- **Stored dataset items**:
· · · · · · ·
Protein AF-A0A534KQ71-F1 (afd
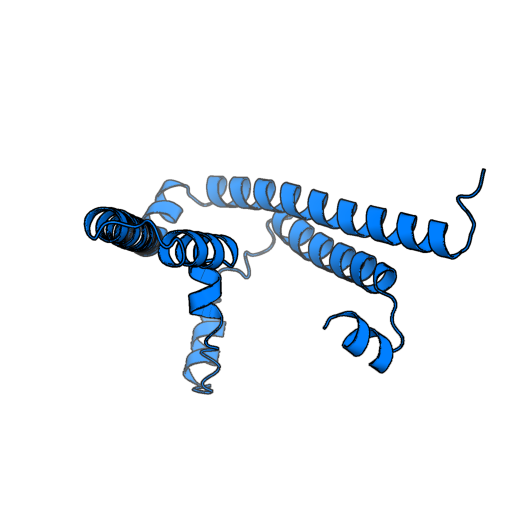b_monomer)

Solvent-accessible surface area (backbone atoms only — not comparable to full-atom values): 8697 Å² total; per-residue (Å²): 121,71,69,62,59,31,65,76,73,73,51,52,74,37,59,51,32,30,53,50,11,54,53,40,31,52,56,14,47,42,34,55,72,59,58,72,70,72,80,49,72,42,76,66,54,52,56,58,48,71,76,49,85,69,88,70,80,52,83,56,60,64,50,59,75,57,30,73,65,50,54,51,51,52,50,54,68,68,66,45,92,82,63,53,78,67,56,55,51,54,53,51,51,50,52,51,48,51,50,49,52,51,47,54,51,61,73,39,37,68,60,50,50,61,72,50,30,76,66,45,53,48,51,52,38,28,54,52,13,52,52,40,31,50,53,13,51,49,31,30,51,54,13,51,53,48,48,36,52,74,71,57,76,70,79,125

Mean predicted aligned error: 12.77 Å

Foldseek 3Di:
DVVVVCVVVVHDPLNVLQVQLVVLLVVLVCLQVVPDPPVPCDPVVVVVVVVDPPPPPPVVVVCVLCDPVNVVVLCVQVPPPPDDPVSNVVNVVVVVVSVVVVVVCVVCVVVVCVVCDPVNVSVVSNVVSVVSNVVSVVSNVVSVVVVCVVVVVPDD

Structure (mmCIF, N/CA/C/O backbone):
data_AF-A0A534KQ71-F1
#
_entry.id   AF-A0A534KQ71-F1
#
loop_
_atom_site.group_PDB
_atom_site.id
_atom_site.type_symbol
_atom_site.label_atom_id
_atom_site.label_alt_id
_atom_site.label_comp_id
_atom_site.label_asym_id
_atom_site.label_entity_id
_atom_site.label_seq_id
_atom_site.pdbx_PDB_ins_code
_atom_site.Cartn_x
_atom_site.Cartn_y
_atom_site.Cartn_z
_atom_site.occupancy
_atom_site.B_iso_or_equiv
_atom_site.auth_seq_id
_atom_site.auth_comp_id
_atom_site.auth_asym_id
_atom_site.auth_atom_id
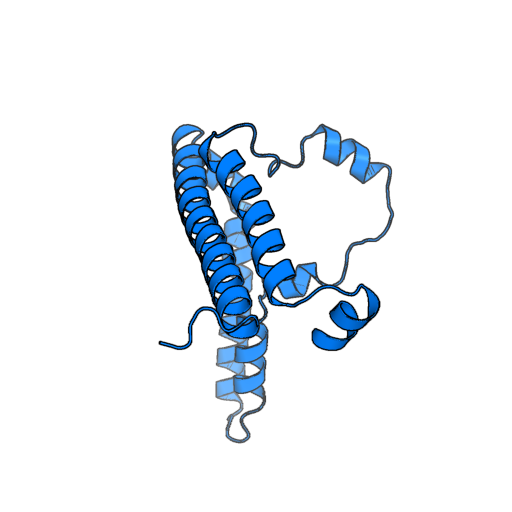
_atom_site.pdbx_PDB_model_num
ATOM 1 N N . PHE A 1 1 ? -2.847 -2.569 -23.162 1.00 49.72 1 PHE A N 1
ATOM 2 C CA . PHE A 1 1 ? -3.672 -1.391 -22.818 1.00 49.72 1 PHE A CA 1
ATOM 3 C C . PHE A 1 1 ? -2.872 -0.222 -22.234 1.00 49.72 1 PHE A C 1
ATOM 5 O O . PHE A 1 1 ? -3.059 0.879 -22.724 1.00 49.72 1 PHE A O 1
ATOM 12 N N . GLY A 1 2 ? -1.943 -0.414 -21.283 1.00 54.72 2 GLY A N 1
ATOM 13 C CA . GLY A 1 2 ? -1.200 0.709 -20.670 1.00 54.72 2 GLY A CA 1
ATOM 14 C C . GLY A 1 2 ? -0.401 1.603 -21.636 1.00 54.72 2 GLY A C 1
ATOM 15 O O . GLY A 1 2 ? -0.491 2.819 -21.545 1.00 54.72 2 GLY A O 1
ATOM 16 N N . GLN A 1 3 ? 0.316 1.032 -22.612 1.00 57.94 3 GLN A N 1
ATOM 17 C CA . GLN A 1 3 ? 1.186 1.792 -23.532 1.00 57.94 3 GLN A CA 1
ATOM 18 C C . GLN A 1 3 ? 0.457 2.858 -24.375 1.00 57.94 3 GLN A C 1
ATOM 20 O O . GLN A 1 3 ? 1.052 3.877 -24.709 1.00 57.94 3 GLN A O 1
ATOM 25 N N . TRP A 1 4 ? -0.831 2.661 -24.673 1.00 58.94 4 TRP A N 1
ATOM 26 C CA . TRP A 1 4 ? -1.622 3.587 -25.492 1.00 58.94 4 TRP A CA 1
ATOM 27 C C . TRP A 1 4 ? -2.030 4.853 -24.732 1.00 58.94 4 TRP A C 1
ATOM 29 O O . TRP A 1 4 ? -2.035 5.936 -25.307 1.00 58.94 4 TRP A O 1
ATOM 39 N N . ILE A 1 5 ? -2.309 4.736 -23.428 1.00 63.88 5 ILE A N 1
ATOM 40 C CA . ILE A 1 5 ? -2.591 5.894 -22.564 1.00 63.88 5 ILE A CA 1
ATOM 41 C C . ILE A 1 5 ? -1.328 6.750 -22.436 1.00 63.88 5 ILE A C 1
ATOM 43 O O . ILE A 1 5 ? -1.376 7.964 -22.601 1.00 63.88 5 ILE A O 1
ATOM 47 N N . PHE A 1 6 ? -0.177 6.113 -22.219 1.00 62.56 6 PHE A N 1
ATOM 48 C CA . PHE A 1 6 ? 1.106 6.804 -22.091 1.00 62.56 6 PHE A CA 1
ATOM 49 C C . PHE A 1 6 ? 1.532 7.522 -23.382 1.00 62.56 6 PHE A C 1
ATOM 51 O O . PHE A 1 6 ? 2.023 8.649 -23.316 1.00 62.56 6 PHE A O 1
ATOM 58 N N . ALA A 1 7 ? 1.249 6.935 -24.551 1.00 62.34 7 ALA A N 1
ATOM 59 C CA . ALA A 1 7 ? 1.506 7.556 -25.851 1.00 62.34 7 ALA A CA 1
ATOM 60 C C . ALA A 1 7 ? 0.663 8.823 -26.109 1.00 62.34 7 ALA A C 1
ATOM 62 O O . ALA A 1 7 ? 1.147 9.741 -26.763 1.00 62.34 7 ALA A O 1
ATOM 63 N N . GLY A 1 8 ? -0.564 8.905 -25.576 1.00 64.69 8 GLY A N 1
ATOM 64 C CA . GLY A 1 8 ? -1.436 10.079 -25.731 1.00 64.69 8 GLY A CA 1
ATOM 65 C C . GLY A 1 8 ? -1.043 11.286 -24.867 1.00 64.69 8 GLY A C 1
ATOM 66 O O . GLY A 1 8 ? -1.307 12.420 -25.252 1.00 64.69 8 GLY A O 1
ATOM 67 N N . PHE A 1 9 ? -0.387 11.054 -23.724 1.00 67.44 9 PHE A N 1
ATOM 68 C CA . PHE A 1 9 ? 0.067 12.110 -22.805 1.00 67.44 9 PHE A CA 1
ATOM 69 C C . PHE A 1 9 ? 1.571 12.422 -22.907 1.00 67.44 9 PHE A C 1
ATOM 71 O O . PHE A 1 9 ? 2.044 13.360 -22.271 1.00 67.44 9 PHE A O 1
ATOM 78 N N . GLY A 1 10 ? 2.334 11.645 -23.685 1.00 65.19 10 GLY A N 1
ATOM 79 C CA . GLY A 1 10 ? 3.781 11.830 -23.852 1.00 65.19 10 GLY A CA 1
ATOM 80 C C . GLY A 1 10 ? 4.631 11.393 -22.650 1.00 65.19 10 GLY A C 1
ATOM 81 O O . GLY A 1 10 ? 5.807 11.743 -22.578 1.00 65.19 10 GLY A O 1
ATOM 82 N N . PHE A 1 11 ? 4.070 10.631 -21.704 1.00 73.88 11 PHE A N 1
ATOM 83 C CA . PHE A 1 11 ? 4.793 10.147 -20.521 1.00 73.88 11 PHE A CA 1
ATOM 84 C C . PHE A 1 11 ? 5.334 8.734 -20.724 1.00 73.88 11 PHE A C 1
ATOM 86 O O . PHE A 1 11 ? 4.736 7.914 -21.411 1.00 73.88 11 PHE A O 1
ATOM 93 N N . THR A 1 12 ? 6.456 8.416 -20.082 1.00 83.06 12 THR A N 1
ATOM 94 C CA . THR A 1 12 ? 7.041 7.072 -20.119 1.00 83.06 12 THR A CA 1
ATOM 95 C C . THR A 1 12 ? 6.572 6.238 -18.918 1.00 83.06 12 THR A C 1
ATOM 97 O O . THR A 1 12 ? 6.261 6.773 -17.852 1.00 83.06 12 THR A O 1
ATOM 100 N N . ILE A 1 13 ? 6.542 4.908 -19.069 1.00 
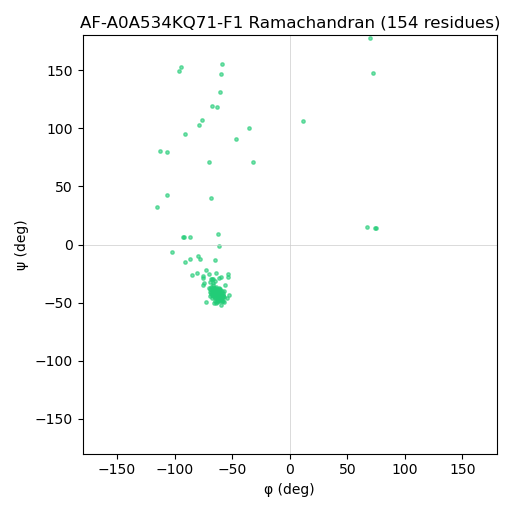84.31 13 ILE A N 1
ATOM 101 C CA . ILE A 1 13 ? 6.238 3.969 -17.968 1.00 84.31 13 ILE A CA 1
ATOM 102 C C . ILE A 1 13 ? 7.136 4.225 -16.733 1.00 84.31 13 ILE A C 1
ATOM 104 O O . ILE A 1 13 ? 6.596 4.279 -15.624 1.00 84.31 13 ILE A O 1
ATOM 108 N N . PRO A 1 14 ? 8.460 4.455 -16.878 1.00 86.44 14 PRO A N 1
ATOM 109 C CA . PRO A 1 14 ? 9.324 4.783 -15.746 1.00 86.44 14 PRO A CA 1
ATOM 110 C C . PRO A 1 14 ? 8.935 6.077 -15.027 1.00 86.44 14 PRO A C 1
ATOM 112 O O . PRO A 1 14 ? 8.917 6.110 -13.798 1.00 86.44 14 PRO A O 1
ATOM 115 N N . ALA A 1 15 ? 8.559 7.130 -15.763 1.00 87.19 15 ALA A N 1
ATOM 116 C CA . ALA A 1 15 ? 8.110 8.385 -15.159 1.00 87.19 15 ALA A CA 1
ATOM 117 C C . ALA A 1 15 ? 6.836 8.181 -14.321 1.00 87.19 15 ALA A C 1
ATOM 119 O O . ALA A 1 15 ? 6.728 8.708 -13.214 1.00 87.19 15 ALA A O 1
ATOM 120 N N . PHE A 1 16 ? 5.904 7.351 -14.803 1.00 87.56 16 PHE A N 1
ATOM 121 C CA . PHE A 1 16 ? 4.697 6.996 -14.056 1.00 87.56 16 PHE A CA 1
ATOM 122 C C . PHE A 1 16 ? 5.008 6.187 -12.787 1.00 87.56 16 PHE A C 1
ATOM 124 O O . PHE A 1 16 ? 4.415 6.446 -11.741 1.00 87.56 16 PHE A O 1
ATOM 131 N N . ARG A 1 17 ? 5.962 5.245 -12.844 1.00 89.81 17 ARG A N 1
ATOM 132 C CA . ARG A 1 17 ? 6.423 4.486 -11.665 1.00 89.81 17 ARG A CA 1
ATOM 133 C C . ARG A 1 17 ? 7.007 5.402 -10.591 1.00 89.81 17 ARG A C 1
ATOM 135 O O . ARG A 1 17 ? 6.623 5.284 -9.431 1.00 89.81 17 ARG A O 1
ATOM 142 N N . ILE A 1 18 ? 7.854 6.356 -10.983
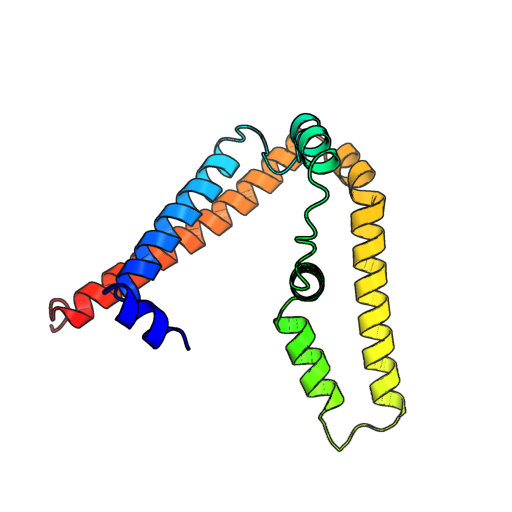 1.00 93.62 18 ILE A N 1
ATOM 143 C CA . ILE A 1 18 ? 8.444 7.338 -10.061 1.00 93.62 18 ILE A CA 1
ATOM 144 C C . ILE A 1 18 ? 7.351 8.215 -9.441 1.00 93.62 18 ILE A C 1
ATOM 146 O O . ILE A 1 18 ? 7.289 8.341 -8.220 1.00 93.62 18 ILE A O 1
ATOM 150 N N . ALA A 1 19 ? 6.457 8.780 -10.257 1.00 92.25 19 ALA A N 1
ATOM 151 C CA . ALA A 1 19 ? 5.369 9.627 -9.769 1.00 92.25 19 ALA A CA 1
ATOM 152 C C . ALA A 1 19 ? 4.423 8.866 -8.822 1.00 92.25 19 ALA A C 1
ATOM 154 O O . ALA A 1 19 ? 4.103 9.356 -7.739 1.00 92.25 19 ALA A O 1
ATOM 155 N N . GLY A 1 20 ? 4.027 7.644 -9.190 1.00 90.06 20 GLY A N 1
ATOM 156 C CA . GLY A 1 20 ? 3.208 6.771 -8.350 1.00 90.06 20 GLY A CA 1
ATOM 157 C C . GLY A 1 20 ? 3.898 6.416 -7.034 1.00 90.06 20 GLY A C 1
ATOM 158 O O . GLY A 1 20 ? 3.269 6.476 -5.979 1.00 90.06 20 GLY A O 1
ATOM 159 N N . GLY A 1 21 ? 5.203 6.133 -7.074 1.00 95.06 21 GLY A N 1
ATOM 160 C CA . GLY A 1 21 ? 6.023 5.934 -5.882 1.00 95.06 21 GLY A CA 1
ATOM 161 C C . GLY A 1 21 ? 6.028 7.160 -4.964 1.00 95.06 21 GLY A C 1
ATOM 162 O O . GLY A 1 21 ? 5.770 7.027 -3.774 1.00 95.06 21 GLY A O 1
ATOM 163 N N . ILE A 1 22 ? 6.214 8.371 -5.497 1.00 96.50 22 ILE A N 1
· · · · · · ·
- **About this task**: Your answer should consist only of the lines above between the line holding "ATOM 80 C C" and the line holding "ATOM 83 C CA", inclusive, each transcribed exactly.

- **Written solution**:
ATOM 80 C C . GLY A 1 10 ? 4.631 11.393 -22.650 1.00 65.19 10 GLY A C 1
ATOM 81 O O . GLY A 1 10 ? 5.807 11.743 -22.578 1.00 65.19 10 GLY A O 1
ATOM 82 N N . PHE A 1 11 ? 4.070 10.631 -21.704 1.00 73.88 11 PHE A N 1
ATOM 83 C CA . PHE A 1 11 ? 4.793 10.147 -20.521 1.00 73.88 11 PHE A CA 1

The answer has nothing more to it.